Records drawn from a dataset:
━━━━━━━━

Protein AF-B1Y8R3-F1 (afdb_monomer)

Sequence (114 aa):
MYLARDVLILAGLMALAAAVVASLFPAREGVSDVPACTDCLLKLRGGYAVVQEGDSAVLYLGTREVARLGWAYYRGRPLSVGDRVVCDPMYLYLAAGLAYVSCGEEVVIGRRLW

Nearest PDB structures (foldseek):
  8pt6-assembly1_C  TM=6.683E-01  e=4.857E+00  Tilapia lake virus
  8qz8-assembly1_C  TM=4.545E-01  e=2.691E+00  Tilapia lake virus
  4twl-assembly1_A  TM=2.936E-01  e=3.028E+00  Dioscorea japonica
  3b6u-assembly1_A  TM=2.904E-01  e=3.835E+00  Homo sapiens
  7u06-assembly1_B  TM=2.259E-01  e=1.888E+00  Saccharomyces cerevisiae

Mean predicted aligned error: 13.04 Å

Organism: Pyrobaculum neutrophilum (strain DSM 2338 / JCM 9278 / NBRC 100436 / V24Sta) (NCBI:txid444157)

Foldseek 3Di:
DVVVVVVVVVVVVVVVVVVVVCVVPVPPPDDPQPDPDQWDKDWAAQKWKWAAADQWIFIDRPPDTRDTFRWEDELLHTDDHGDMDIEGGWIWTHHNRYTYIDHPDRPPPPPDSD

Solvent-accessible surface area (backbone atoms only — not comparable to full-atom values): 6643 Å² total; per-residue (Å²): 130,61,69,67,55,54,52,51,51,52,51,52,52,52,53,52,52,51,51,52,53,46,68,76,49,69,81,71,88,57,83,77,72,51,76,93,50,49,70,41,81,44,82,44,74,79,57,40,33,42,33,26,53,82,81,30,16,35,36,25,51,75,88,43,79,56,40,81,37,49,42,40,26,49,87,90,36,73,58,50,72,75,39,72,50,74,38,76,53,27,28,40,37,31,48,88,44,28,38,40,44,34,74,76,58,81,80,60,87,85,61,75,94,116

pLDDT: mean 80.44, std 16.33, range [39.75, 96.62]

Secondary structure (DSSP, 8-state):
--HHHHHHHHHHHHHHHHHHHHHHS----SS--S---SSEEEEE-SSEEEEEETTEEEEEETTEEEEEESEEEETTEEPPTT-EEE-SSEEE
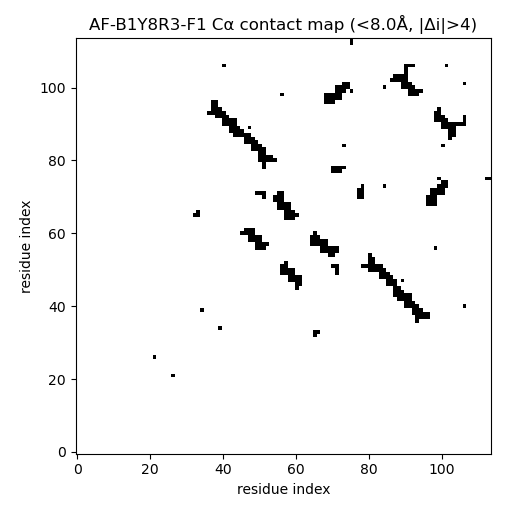EEETTEEEEESSS---BTB---

Radius of gyration: 22.16 Å; Cα contacts (8 Å, |Δi|>4): 186; chains: 1; bounding box: 31×32×74 Å

Structure (mmCIF, N/CA/C/O backbone):
data_AF-B1Y8R3-F1
#
_entry.id   AF-B1Y8R3-F1
#
loop_
_atom_site.group_PDB
_atom_site.id
_atom_site.type_symbol
_atom_site.label_atom_id
_atom_site.label_alt_id
_atom_site.label_comp_id
_atom_site.label_asym_id
_atom_site.label_entity_id
_atom_site.label_seq_id
_atom_site.pdbx_PDB_ins_code
_atom_site.Cartn_x
_atom_site.Cartn_y
_atom_site.Cartn_z
_atom_site.occupancy
_atom_site.B_iso_or_equiv
_atom_site.auth_seq_id
_atom_site.auth_comp_id
_atom_site.auth_asym_id
_atom_site.auth_atom_id
_atom_site.pdbx_PDB_model_num
ATOM 1 N N . MET A 1 1 ? -2.424 17.655 60.631 1.00 59.16 1 MET A N 1
ATOM 2 C CA . MET A 1 1 ? -2.851 18.320 59.375 1.00 59.16 1 MET A CA 1
ATOM 3 C C . MET A 1 1 ? -1.766 18.381 58.285 1.00 59.16 1 MET A C 1
ATOM 5 O O . MET A 1 1 ? -2.053 18.923 57.230 1.00 59.16 1 MET A O 1
ATOM 9 N N . TYR A 1 2 ? -0.578 17.774 58.461 1.00 63.38 2 TYR A N 1
ATOM 10 C CA . TYR A 1 2 ? 0.466 17.719 57.415 1.00 63.38 2 TYR A CA 1
ATOM 11 C C . TYR A 1 2 ? 0.340 16.493 56.490 1.00 63.38 2 TYR A C 1
ATOM 13 O O . TYR A 1 2 ? 0.358 16.642 55.275 1.00 63.38 2 TYR A O 1
ATOM 21 N N . LEU A 1 3 ? 0.025 15.319 57.054 1.00 71.75 3 LEU A N 1
ATOM 22 C CA . LEU A 1 3 ? -0.156 14.057 56.314 1.00 71.75 3 LEU A CA 1
ATOM 23 C C . LEU A 1 3 ? -1.160 14.138 55.151 1.00 71.75 3 LEU A C 1
ATOM 25 O O . LEU A 1 3 ? -0.904 13.607 54.079 1.00 71.75 3 LEU A O 1
ATOM 29 N N . ALA A 1 4 ? -2.287 14.831 55.336 1.00 74.06 4 ALA A N 1
ATOM 30 C CA . ALA A 1 4 ? -3.297 14.964 54.283 1.00 74.06 4 ALA A CA 1
ATOM 31 C C . ALA A 1 4 ? -2.801 15.806 53.093 1.00 74.06 4 ALA A C 1
ATOM 33 O O . ALA A 1 4 ? -3.142 15.524 51.946 1.00 74.06 4 ALA A O 1
ATOM 34 N N . ARG A 1 5 ? -1.975 16.825 53.361 1.00 80.88 5 ARG A N 1
ATOM 35 C CA . ARG A 1 5 ? -1.411 17.701 52.331 1.00 80.88 5 ARG A CA 1
ATOM 36 C C . ARG A 1 5 ? -0.355 16.967 51.508 1.00 80.88 5 ARG A C 1
ATOM 38 O O . ARG A 1 5 ? -0.390 17.055 50.286 1.00 80.88 5 ARG A O 1
ATOM 45 N N . ASP A 1 6 ? 0.527 16.218 52.163 1.00 78.69 6 ASP A N 1
ATOM 46 C CA . ASP A 1 6 ? 1.561 15.436 51.478 1.00 78.69 6 ASP A CA 1
ATOM 47 C C . ASP A 1 6 ? 0.960 14.332 50.597 1.00 78.69 6 ASP A C 1
ATOM 49 O O . ASP A 1 6 ? 1.389 14.145 49.459 1.00 78.69 6 ASP A O 1
ATOM 53 N N . VAL A 1 7 ? -0.098 13.661 51.067 1.00 82.88 7 VAL A N 1
ATOM 54 C CA . VAL A 1 7 ? -0.812 12.642 50.278 1.00 82.88 7 VAL A CA 1
ATOM 55 C C . VAL A 1 7 ? -1.460 13.246 49.027 1.00 82.88 7 VAL A C 1
ATOM 57 O O . VAL A 1 7 ? -1.374 12.654 47.953 1.00 82.88 7 VAL A O 1
ATOM 60 N N . LEU A 1 8 ? -2.061 14.437 49.129 1.00 84.81 8 LEU A N 1
ATOM 61 C CA . LEU A 1 8 ? -2.650 15.131 47.976 1.00 84.81 8 LEU A CA 1
ATOM 62 C C . LEU A 1 8 ? -1.595 15.533 46.936 1.00 84.81 8 LEU A C 1
ATOM 64 O O . LEU A 1 8 ? -1.838 15.406 45.736 1.00 84.81 8 LEU A O 1
ATOM 68 N N . ILE A 1 9 ? -0.419 15.980 47.384 1.00 86.69 9 ILE A N 1
ATOM 69 C CA . ILE A 1 9 ? 0.689 16.353 46.493 1.00 86.69 9 ILE A CA 1
ATOM 70 C C . ILE A 1 9 ? 1.233 15.117 45.765 1.00 86.69 9 ILE A C 1
ATOM 72 O O . ILE A 1 9 ? 1.410 15.152 44.547 1.00 86.69 9 ILE A O 1
ATOM 76 N N . LEU A 1 10 ? 1.441 14.009 46.483 1.00 86.38 10 LEU A N 1
ATOM 77 C CA . LEU A 1 10 ? 1.883 12.739 45.899 1.00 86.38 10 LEU A CA 1
ATOM 78 C C . LEU A 1 10 ? 0.872 12.187 44.888 1.00 86.38 10 LEU A C 1
ATOM 80 O O . LEU A 1 10 ? 1.265 11.767 43.801 1.00 86.38 10 LEU A O 1
ATOM 84 N N . ALA A 1 11 ? -0.424 12.238 45.202 1.00 88.00 11 ALA A N 1
ATOM 85 C CA . ALA A 1 11 ? -1.474 11.809 44.282 1.00 88.00 11 ALA A CA 1
ATOM 86 C C . ALA A 1 11 ? -1.503 12.663 43.004 1.00 88.00 11 ALA A C 1
ATOM 88 O O . ALA A 1 11 ? -1.595 12.122 41.902 1.00 88.00 11 ALA A O 1
ATOM 89 N N . GLY A 1 12 ? -1.362 13.987 43.140 1.00 89.50 12 GLY A N 1
ATOM 90 C CA . GLY A 1 12 ? -1.287 14.902 42.001 1.00 89.50 12 GLY A CA 1
ATOM 91 C C . GLY A 1 12 ? -0.078 14.630 41.103 1.00 89.50 12 GLY A C 1
ATOM 92 O O . GLY A 1 12 ? -0.224 14.554 39.885 1.00 89.50 12 GLY A O 1
ATOM 93 N N . LEU A 1 13 ? 1.100 14.411 41.695 1.00 91.25 13 LEU A N 1
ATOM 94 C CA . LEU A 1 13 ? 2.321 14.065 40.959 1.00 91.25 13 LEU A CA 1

━━━━━━━━

** EXERCISE AIM **
Reproduce, character for character, only the lines of the preceding data that start at the line with "ATOM 88 O O" and end at the line with "ATOM 91 C C", both included.

** TASK SOLUTION **
ATOM 88 O O . ALA A 1 11 ? -1.595 12.122 41.902 1.00 88.00 11 ALA A O 1
ATOM 89 N N . GLY A 1 12 ? -1.362 13.987 43.140 1.00 89.50 12 GLY A N 1
ATOM 90 C CA . GLY A 1 12 ? -1.287 14.902 42.001 1.00 89.50 12 GLY A CA 1
ATOM 91 C C . GLY A 1 12 ? -0.078 14.630 41.103 1.00 89.50 12 GLY A C 1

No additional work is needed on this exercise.